On the surface, Kaleidoscope is a straightforward, albeit generic, heist story. It hits all of the beats you’d expect: the revenge-filled backstory, the complex process of finding a team and forming a plan, and the satisfaction of watching that plan unfold. And since Kaleidoscope’s story spans around 25 years, you get plenty of all of those things over the course of its eight episodes. But that’s not what makes the show interesting. Kaleidoscope is also a fascinating experiment, an attempt to tell the kind of drama most viewers are familiar with — but designed so that you can watch episodes in any order. As a nonlinear story, it’s a success — but as a fun crime caper, Kaleidoscope leaves a lot to be desired.
The series is centered on Leo (Giancarlo Esposito), a career criminal and the mastermind behind a plan to steal $7 billion in bonds from a seemingly impenetrable vault in New York. To do that, he assembles a seven-person team of experts (meaning the bounty splits into an even $1 billion each) to steal the money as part of a long-running revenge plot. Because the show covers such a large span of time, you get to see Leo and the rest of the crew — which includes everyone from a hot-headed safecracker (Jai Courtney) to a chemist who loves to experiment with new concoctions (Rosaline Elbay) — at various points in their lives.
But how you approach that story is largely up to you. There’s a specific episode you’re meant to watch as the finale, which covers the actual events of the heist. But the rest of the episodes are meant to be watched in any order. I started out chronologically, seeing Leo as an up-and-coming jewel thief and later, as he ages inside a prison. Then I chose to jump around a bit: I watched the prep for the heist, then the day after it took place, and rounded it out with the day before. Then I jumped into the finale.
The order you watch the episodes doesn’t change how the story plays out. There’s no interactive element here. But the order does change how you perceive each episode. Because I started chronologically, I already understood the history between Leo and Roger (Rufus Sewell), the security expert he’s trying to rob; if I had watched it the other way around, their backstory would have been a major reveal. At least in the order I happened to watch it in, the nonlinear structure worked quite well. The heist itself is the center, with all of the other stories orbiting around it, providing all the necessary detail so you can understand just went down and why certain events are important.

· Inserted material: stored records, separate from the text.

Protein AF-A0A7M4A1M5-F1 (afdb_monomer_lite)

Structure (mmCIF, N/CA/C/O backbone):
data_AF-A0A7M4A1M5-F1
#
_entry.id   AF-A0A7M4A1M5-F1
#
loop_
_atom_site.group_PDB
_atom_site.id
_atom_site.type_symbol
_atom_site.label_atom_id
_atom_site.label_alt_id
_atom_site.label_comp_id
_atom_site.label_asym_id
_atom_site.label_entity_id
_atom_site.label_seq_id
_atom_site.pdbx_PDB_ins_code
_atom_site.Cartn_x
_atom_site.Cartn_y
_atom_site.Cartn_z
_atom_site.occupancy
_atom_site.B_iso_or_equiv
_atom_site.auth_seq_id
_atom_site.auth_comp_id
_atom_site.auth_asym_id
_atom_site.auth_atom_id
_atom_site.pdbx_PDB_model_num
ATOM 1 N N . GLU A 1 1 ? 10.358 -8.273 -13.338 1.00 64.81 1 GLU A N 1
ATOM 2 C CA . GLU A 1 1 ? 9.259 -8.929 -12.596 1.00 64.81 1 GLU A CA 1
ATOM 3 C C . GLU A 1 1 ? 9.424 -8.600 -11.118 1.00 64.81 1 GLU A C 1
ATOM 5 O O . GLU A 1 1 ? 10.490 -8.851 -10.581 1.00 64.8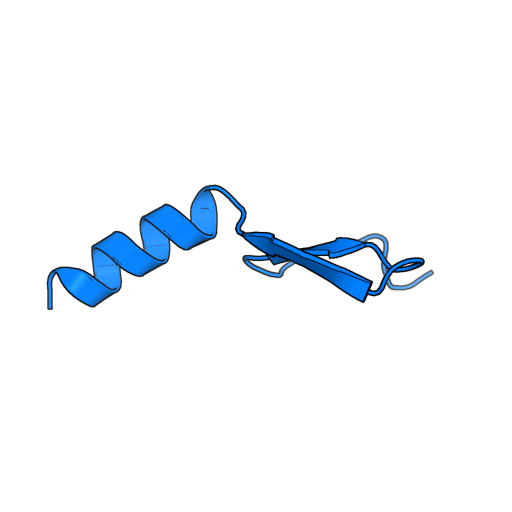1 1 GLU A O 1
ATOM 10 N N . GLY A 1 2 ? 8.464 -7.931 -10.480 1.00 85.56 2 GLY A N 1
ATOM 11 C CA . GLY A 1 2 ? 8.633 -7.500 -9.078 1.00 85.56 2 GLY A CA 1
ATOM 12 C C . GLY A 1 2 ? 7.379 -6.881 -8.468 1.00 85.56 2 GLY A C 1
ATOM 13 O O . GLY A 1 2 ? 7.091 -7.074 -7.295 1.00 85.56 2 GLY A O 1
ATOM 14 N N . TYR A 1 3 ? 6.568 -6.231 -9.301 1.00 87.75 3 TYR A N 1
ATOM 15 C CA . TYR A 1 3 ? 5.297 -5.624 -8.895 1.00 87.75 3 TYR A CA 1
ATOM 16 C C . TYR A 1 3 ? 4.065 -6.483 -9.223 1.00 87.75 3 TYR A C 1
ATOM 18 O O . TYR A 1 3 ? 2.933 -5.995 -9.174 1.00 87.75 3 TYR A O 1
ATOM 26 N N . SER A 1 4 ? 4.269 -7.760 -9.570 1.00 92.94 4 SER A N 1
ATOM 27 C CA . SER A 1 4 ? 3.175 -8.720 -9.772 1.00 92.94 4 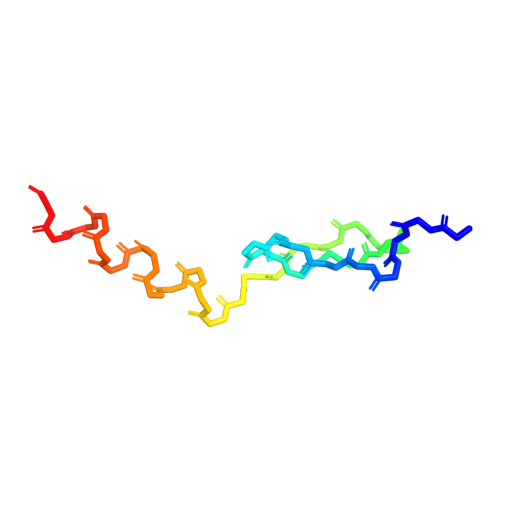SER A CA 1
ATOM 28 C C . SER A 1 4 ? 2.449 -9.007 -8.455 1.00 92.94 4 SER A C 1
ATOM 30 O O . SER A 1 4 ? 1.221 -9.046 -8.420 1.00 92.94 4 SER A O 1
ATOM 32 N N . MET A 1 5 ? 3.195 -9.123 -7.355 1.00 95.00 5 MET A N 1
ATOM 33 C CA . MET A 1 5 ? 2.636 -9.290 -6.016 1.00 95.00 5 MET A CA 1
ATOM 34 C C . MET A 1 5 ? 2.295 -7.937 -5.381 1.00 95.00 5 MET A C 1
ATOM 36 O O . MET A 1 5 ? 3.103 -7.009 -5.380 1.00 95.00 5 MET A O 1
ATOM 40 N N . ARG A 1 6 ? 1.091 -7.825 -4.803 1.00 94.06 6 ARG A N 1
ATOM 41 C CA . ARG A 1 6 ? 0.563 -6.578 -4.218 1.00 94.06 6 ARG A CA 1
ATOM 42 C C . ARG A 1 6 ? 0.055 -6.797 -2.792 1.00 94.06 6 ARG A C 1
ATOM 44 O O . ARG A 1 6 ? -1.124 -7.074 -2.565 1.00 94.06 6 ARG A O 1
ATOM 51 N N . PHE A 1 7 ? 0.959 -6.636 -1.829 1.00 95.50 7 PHE A N 1
ATOM 52 C CA . PHE A 1 7 ? 0.695 -6.891 -0.406 1.00 95.50 7 PHE A CA 1
ATOM 53 C C . PHE A 1 7 ? 0.082 -5.706 0.356 1.00 95.50 7 PHE A C 1
ATOM 55 O O . PHE A 1 7 ? -0.442 -5.884 1.451 1.00 95.50 7 PHE A O 1
ATOM 62 N N . GLY A 1 8 ? 0.130 -4.493 -0.200 1.00 96.00 8 GLY A N 1
ATOM 63 C CA . GLY A 1 8 ? -0.349 -3.293 0.485 1.00 96.00 8 GLY A CA 1
ATOM 64 C C . GLY A 1 8 ? -1.867 -3.261 0.701 1.00 96.00 8 GLY A C 1
ATOM 65 O O . GLY A 1 8 ? -2.648 -3.777 -0.105 1.00 96.00 8 GLY A O 1
ATOM 66 N N . LEU A 1 9 ? -2.283 -2.559 1.763 1.00 98.00 9 LEU A N 1
ATOM 67 C CA . LEU A 1 9 ? -3.684 -2.187 2.011 1.00 98.00 9 LEU A CA 1
ATOM 68 C C . LEU A 1 9 ? -4.199 -1.129 1.026 1.00 98.00 9 LEU A C 1
ATOM 70 O O . LEU A 1 9 ? -5.401 -0.920 0.930 1.00 98.00 9 LEU A O 1
ATOM 74 N N . HIS A 1 10 ? -3.302 -0.485 0.282 1.00 98.12 10 HIS A N 1
ATOM 75 C CA . HIS A 1 10 ? -3.641 0.409 -0.816 1.00 98.12 10 HIS A CA 1
ATOM 76 C C . HIS A 1 10 ? -3.298 -0.257 -2.146 1.00 98.12 10 HIS A C 1
ATOM 78 O O . HIS A 1 10 ? -2.235 -0.868 -2.291 1.00 98.12 10 HIS A O 1
ATOM 84 N N . ARG A 1 11 ? -4.186 -0.108 -3.129 1.00 97.31 11 ARG A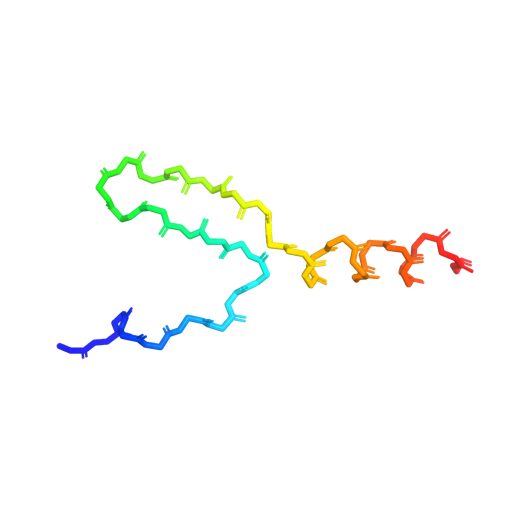 N 1
ATOM 85 C CA . ARG A 1 11 ? -3.843 -0.293 -4.536 1.00 97.31 11 ARG A CA 1
ATOM 86 C C . ARG A 1 11 ? -3.082 0.955 -4.975 1.00 97.31 11 ARG A C 1
ATOM 88 O O . ARG A 1 11 ? -3.546 2.064 -4.738 1.00 97.31 11 ARG A O 1
ATOM 95 N N . VAL A 1 12 ? -1.930 0.747 -5.599 1.00 97.31 12 VAL A N 1
ATOM 96 C CA . VAL A 1 12 ? -1.142 1.813 -6.219 1.00 97.31 12 VAL A CA 1
ATOM 97 C C . VAL A 1 12 ? -1.271 1.669 -7.728 1.00 97.31 12 VAL A C 1
ATOM 99 O O . VAL A 1 12 ? -1.088 0.567 -8.266 1.00 97.31 12 VAL A O 1
ATOM 102 N N . ASP A 1 13 ? -1.630 2.763 -8.383 1.00 96.88 13 ASP A N 1
ATOM 103 C CA . ASP A 1 13 ? -1.426 2.931 -9.812 1.00 96.88 13 ASP A CA 1
ATOM 104 C C . ASP A 1 13 ? 0.030 3.357 -10.043 1.00 96.88 13 ASP A C 1
ATOM 106 O O . ASP A 1 13 ? 0.488 4.343 -9.470 1.00 96.88 13 ASP A O 1
ATOM 110 N N . PHE A 1 14 ? 0.794 2.578 -10.810 1.00 95.31 14 PHE A N 1
ATOM 111 C CA . PHE A 1 14 ? 2.222 2.853 -10.995 1.00 95.31 14 PHE A CA 1
ATOM 112 C C . PHE A 1 14 ? 2.496 3.938 -12.036 1.00 95.31 14 PHE A C 1
ATOM 114 O O . PHE A 1 14 ? 3.586 4.507 -12.021 1.00 95.31 14 PHE A O 1
ATOM 121 N N . GLU A 1 15 ? 1.527 4.251 -12.893 1.00 96.88 15 GLU A N 1
ATOM 122 C CA . GLU A 1 15 ? 1.657 5.293 -13.907 1.00 96.88 15 GLU A CA 1
ATOM 123 C C . GLU A 1 15 ? 1.340 6.661 -13.301 1.00 96.88 15 GLU A C 1
ATOM 125 O O . GLU A 1 15 ? 2.141 7.586 -13.412 1.00 96.88 15 GLU A O 1
ATOM 130 N N . SER A 1 16 ? 0.215 6.777 -12.587 1.00 98.00 16 SER A N 1
ATOM 131 C CA . SER A 1 16 ? -0.234 8.047 -11.994 1.00 98.00 16 SER A CA 1
ATOM 132 C C . SER A 1 16 ? 0.241 8.282 -10.558 1.00 98.00 16 SER A C 1
ATOM 134 O O . SER A 1 16 ? 0.092 9.386 -10.037 1.00 98.00 16 SER A O 1
ATOM 136 N N . GLN A 1 17 ? 0.795 7.256 -9.901 1.00 97.25 17 GLN A N 1
ATOM 137 C CA . GLN A 1 17 ? 1.140 7.243 -8.470 1.00 97.25 17 GLN A CA 1
ATOM 138 C C . GLN A 1 17 ? -0.063 7.398 -7.522 1.00 97.25 17 GLN A C 1
ATOM 140 O O . GLN A 1 17 ? 0.115 7.550 -6.307 1.00 97.25 17 GLN A O 1
ATOM 145 N N . GLU A 1 18 ? -1.290 7.308 -8.039 1.00 98.56 18 GLU A N 1
ATOM 146 C CA . GLU A 1 18 ? -2.499 7.371 -7.228 1.00 98.56 18 GLU A CA 1
ATOM 147 C C . GLU A 1 18 ? -2.586 6.179 -6.264 1.00 98.56 18 GLU A C 1
ATOM 149 O O . GLU A 1 18 ? -2.219 5.039 -6.580 1.00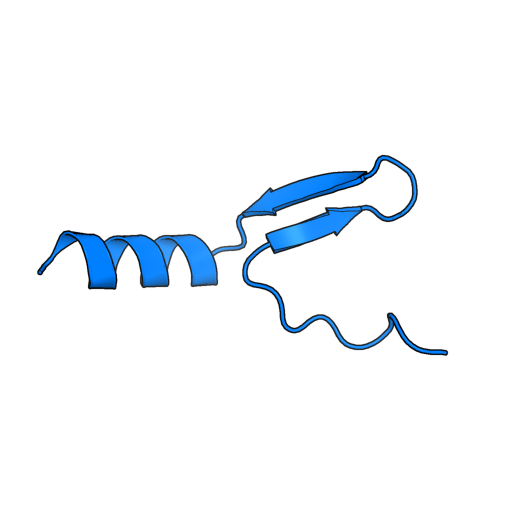 98.56 18 GLU A O 1
ATOM 154 N N . ARG A 1 19 ? -3.098 6.445 -5.058 1.00 98.44 19 ARG A N 1
ATOM 155 C CA . ARG A 1 19 ? -3.303 5.446 -4.010 1.00 98.44 19 ARG A CA 1
ATOM 156 C C . ARG A 1 19 ? -4.774 5.364 -3.652 1.00 98.44 19 ARG A C 1
ATOM 158 O O . ARG A 1 19 ? -5.343 6.312 -3.124 1.00 98.44 19 ARG A O 1
ATOM 165 N N . THR A 1 20 ? -5.351 4.185 -3.835 1.00 98.38 20 THR A N 1
ATOM 166 C CA . THR A 1 20 ? -6.737 3.898 -3.455 1.00 98.38 20 THR A CA 1
ATOM 167 C C . THR A 1 20 ? -6.749 2.871 -2.332 1.00 98.38 20 THR A C 1
ATOM 169 O O . THR A 1 20 ? -6.128 1.809 -2.442 1.00 98.38 20 THR A O 1
ATOM 172 N N . LEU A 1 21 ? -7.447 3.167 -1.236 1.00 98.31 21 LEU A N 1
ATOM 173 C CA . LEU A 1 21 ? -7.594 2.230 -0.125 1.00 98.31 21 LEU A CA 1
ATOM 174 C C . LEU A 1 21 ? -8.379 0.987 -0.578 1.00 98.31 21 LEU A C 1
ATOM 176 O O . LEU A 1 21 ? -9.396 1.090 -1.260 1.00 98.31 21 LEU A O 1
ATOM 180 N N . ARG A 1 22 ? -7.901 -0.205 -0.212 1.00 98.25 22 ARG A N 1
ATOM 181 C CA . ARG A 1 22 ? -8.600 -1.475 -0.464 1.00 98.25 22 ARG A CA 1
ATOM 182 C C . ARG A 1 22 ? -9.587 -1.762 0.672 1.00 98.25 22 ARG A C 1
ATOM 184 O O . ARG A 1 22 ? -9.350 -1.310 1.792 1.00 98.25 22 ARG A O 1
ATOM 191 N N . PRO A 1 23 ? -10.604 -2.618 0.458 1.00 98.12 23 PRO A N 1
ATOM 192 C CA . PRO A 1 23 ? -11.543 -3.005 1.517 1.00 98.12 23 PRO A CA 1
ATOM 193 C C . PRO A 1 23 ? -10.872 -3.543 2.791 1.00 98.12 23 PRO A C 1
ATOM 195 O O . PRO A 1 23 ? -11.317 -3.261 3.898 1.00 98.12 23 PRO A O 1
ATOM 198 N N . SER A 1 24 ? -9.746 -4.254 2.660 1.00 97.81 24 SER A N 1
ATOM 199 C CA . SER A 1 24 ? -8.960 -4.721 3.811 1.00 97.81 24 SER A CA 1
ATOM 200 C C . SER A 1 24 ? -8.420 -3.577 4.678 1.00 97.81 24 SER A C 1
ATOM 202 O O . SER A 1 24 ? -8.252 -3.741 5.882 1.00 97.81 24 SER A O 1
ATOM 204 N N . GLY A 1 25 ? -8.150 -2.415 4.081 1.00 98.12 25 GLY A N 1
ATOM 205 C CA . GLY A 1 25 ? -7.732 -1.216 4.793 1.00 98.12 25 GLY A CA 1
ATOM 206 C C . GLY A 1 25 ? -8.848 -0.605 5.640 1.00 98.12 25 GLY A C 1
ATOM 207 O O . GLY A 1 25 ? -8.583 -0.184 6.763 1.00 98.12 25 GLY A O 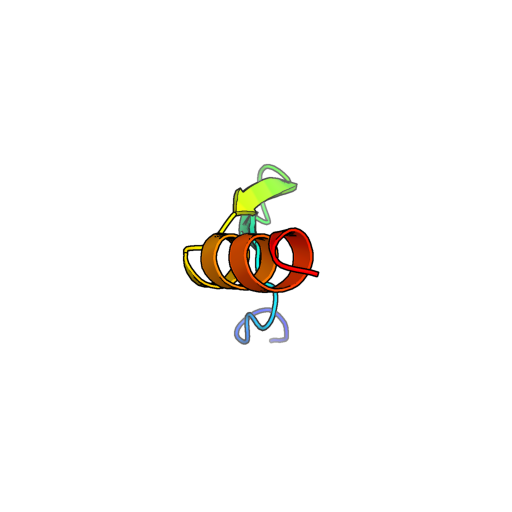1
ATOM 208 N N . GLU A 1 26 ? -10.095 -0.640 5.163 1.00 97.88 26 GLU A N 1
ATOM 209 C CA . GLU A 1 26 ? -11.260 -0.222 5.959 1.00 97.88 26 GLU A CA 1
ATOM 210 C C . GLU A 1 26 ? -11.487 -1.150 7.158 1.00 97.88 26 GLU A C 1
ATOM 212 O O . GLU A 1 26 ? -11.713 -0.688 8.276 1.00 97.88 26 GLU A O 1
ATOM 217 N N . VAL A 1 27 ? -11.329 -2.465 6.963 1.00 97.81 27 VAL A N 1
ATOM 218 C CA . VAL A 1 27 ? -11.376 -3.435 8.070 1.00 97.81 27 VAL A CA 1
ATOM 219 C C . VAL A 1 27 ? -10.289 -3.130 9.104 1.00 97.81 27 VAL A C 1
ATOM 221 O O . VAL A 1 27 ? -10.574 -3.074 10.300 1.00 97.81 27 VAL A O 1
ATOM 224 N N . TYR A 1 28 ? -9.054 -2.877 8.661 1.00 97.31 28 TYR A N 1
ATOM 225 C CA . TYR A 1 28 ? -7.950 -2.541 9.563 1.00 97.31 28 TYR A CA 1
ATOM 226 C C . TYR A 1 28 ? -8.216 -1.244 10.344 1.00 97.31 28 TYR A C 1
ATOM 228 O O . TYR A 1 28 ? -8.006 -1.196 11.555 1.00 97.31 28 TYR A O 1
ATOM 236 N N . LYS A 1 29 ? -8.756 -0.214 9.679 1.00 97.06 29 LYS A N 1
ATOM 237 C CA . LYS A 1 29 ? -9.176 1.043 10.314 1.00 97.06 29 LYS A CA 1
ATOM 238 C C . LYS A 1 29 ? -10.230 0.808 11.396 1.00 97.06 29 LYS A C 1
ATOM 240 O O . LYS A 1 29 ? -10.110 1.366 12.483 1.00 97.06 29 LYS A O 1
ATOM 245 N N . ALA A 1 30 ? -11.224 -0.041 11.132 1.00 96.94 30 ALA A N 1
ATOM 246 C CA . ALA A 1 30 ? -12.248 -0.388 12.113 1.00 96.94 30 ALA A CA 1
ATOM 247 C C . ALA A 1 30 ? -11.674 -1.135 13.328 1.00 96.94 30 ALA A C 1
ATOM 249 O O . ALA A 1 30 ? -12.111 -0.886 14.447 1.00 96.94 30 ALA A O 1
ATOM 250 N N . ILE A 1 31 ? -10.696 -2.025 13.132 1.00 97.25 31 ILE A N 1
ATOM 251 C CA . ILE A 1 31 ? -10.021 -2.738 14.229 1.00 97.25 31 ILE A CA 1
ATOM 252 C C . ILE A 1 31 ? -9.247 -1.755 15.112 1.00 97.25 31 ILE A C 1
ATOM 254 O O . ILE A 1 31 ? -9.392 -1.785 16.331 1.00 97.25 31 ILE A O 1
ATOM 258 N N . VAL A 1 32 ? -8.450 -0.873 14.503 1.00 96.69 32 VAL A N 1
ATOM 259 C CA . VAL A 1 32 ? -7.639 0.108 15.240 1.00 96.69 32 VAL A CA 1
ATOM 260 C C . VAL A 1 32 ? -8.517 1.138 15.949 1.00 96.69 32 VAL A C 1
ATOM 262 O O . VAL A 1 32 ? -8.245 1.466 17.095 1.00 96.69 32 VAL A O 1
ATOM 265 N N . GLY A 1 33 ? -9.586 1.616 15.306 1.00 93.56 33 GLY A N 1
ATOM 266 C CA . GLY A 1 33 ? -10.494 2.616 15.879 1.00 93.56 33 GLY A CA 1
ATOM 267 C C . GLY A 1 33 ? -11.426 2.098 16.981 1.00 93.56 33 GLY A C 1
ATOM 268 O O . GLY A 1 33 ? -12.144 2.891 17.579 1.00 93.56 33 GLY A O 1
ATOM 269 N N . ARG A 1 34 ? -11.451 0.785 17.238 1.00 80.12 34 ARG A N 1
ATOM 270 C CA . ARG A 1 34 ? -12.193 0.162 18.351 1.00 80.12 34 ARG A CA 1
ATOM 271 C C . ARG A 1 34 ? -11.343 -0.024 19.614 1.00 80.12 34 ARG A C 1
ATOM 273 O O . ARG A 1 34 ? -11.836 -0.610 20.575 1.00 80.12 34 ARG A O 1
ATOM 280 N N . ARG A 1 35 ? -10.083 0.41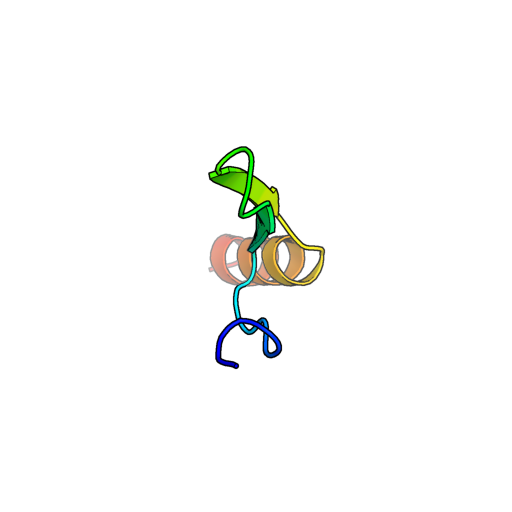2 19.587 1.00 56.19 35 ARG A N 1
ATOM 281 C CA . ARG A 1 35 ? -9.149 0.373 20.714 1.00 56.19 35 ARG A CA 1
ATOM 282 C C . ARG A 1 35 ? -9.106 1.725 21.410 1.00 56.19 35 ARG A C 1
ATOM 284 O O . ARG A 1 35 ? -8.982 1.706 22.650 1.00 56.19 35 ARG A O 1
#

Secondary structure (DSSP, 8-state):
--SS---SSEEE-TTT--EEE-HHHHHHHHHHTT-

Foldseek 3Di:
DPPPDDPDQWDADPVVRDTDGHPVNVVVVVVVVVD

pLDDT: mean 93.81, std 9.12, range [56.19, 98.56]

Sequence (35 aa):
EGYSMRFGLHRVDFESQERTLRPSGEVYKAIVGRR

Radius of gyration: 12.16 Å; chains: 1; bounding box: 22×17×35 Å

The problem with Kaleidoscope isn’t the structure; it’s with the show itself. It’s very uneven. There are some fun action-filled heist moments; the finale in particular is a highlight. And I really enjoyed the ridiculously convoluted plan, which involves not only strange high-tech gadgets but also some low-tech solutions like actual bees (seeing how they get used might be my favorite part). But the storyline is packed with cliches to the point that none of the big reveals — at least in the order I watched it in — felt like much of a shock. The cast does its best with the material in front of them, and the criminal gang is often a charming bunch, but they’re saddled with drab dialogue and, in some cases, some of the worst de-aging makeup I can recall seeing. (It’s so bad that the actors struggle to emote with their faces.)
There are other elements that feel not particularly well thought-out. For instance, each episode is named after a color, and the story is related to that in some way. The “Violet” episode connects to a specific piece of jewelry, while “Pink” relates to a cherished childhood object. It’s a nice idea, but the connections between color and theme often feel tenuous and unimportant. And on the technical side, Netflix’s insistence on automatically playing the next episode was a little annoying when I was trying to plot my own particular journey through this story.
While I wish the show itself were more thrilling, Kaleidoscope does work as a proof of concept. And it’s especially interesting as Netflix continues to experiment with nonlinear and interactive storytelling, from the “choose your own adventure” style of Black Mirror: Bandersnatch to live-action video games like Immortality (which is available on mobile exclusively through Netflix’s app). Kaleidoscope isn’t the future of TV — but it does hint at one direction that future might go in.
Kaleidoscope is streaming on Netflix now.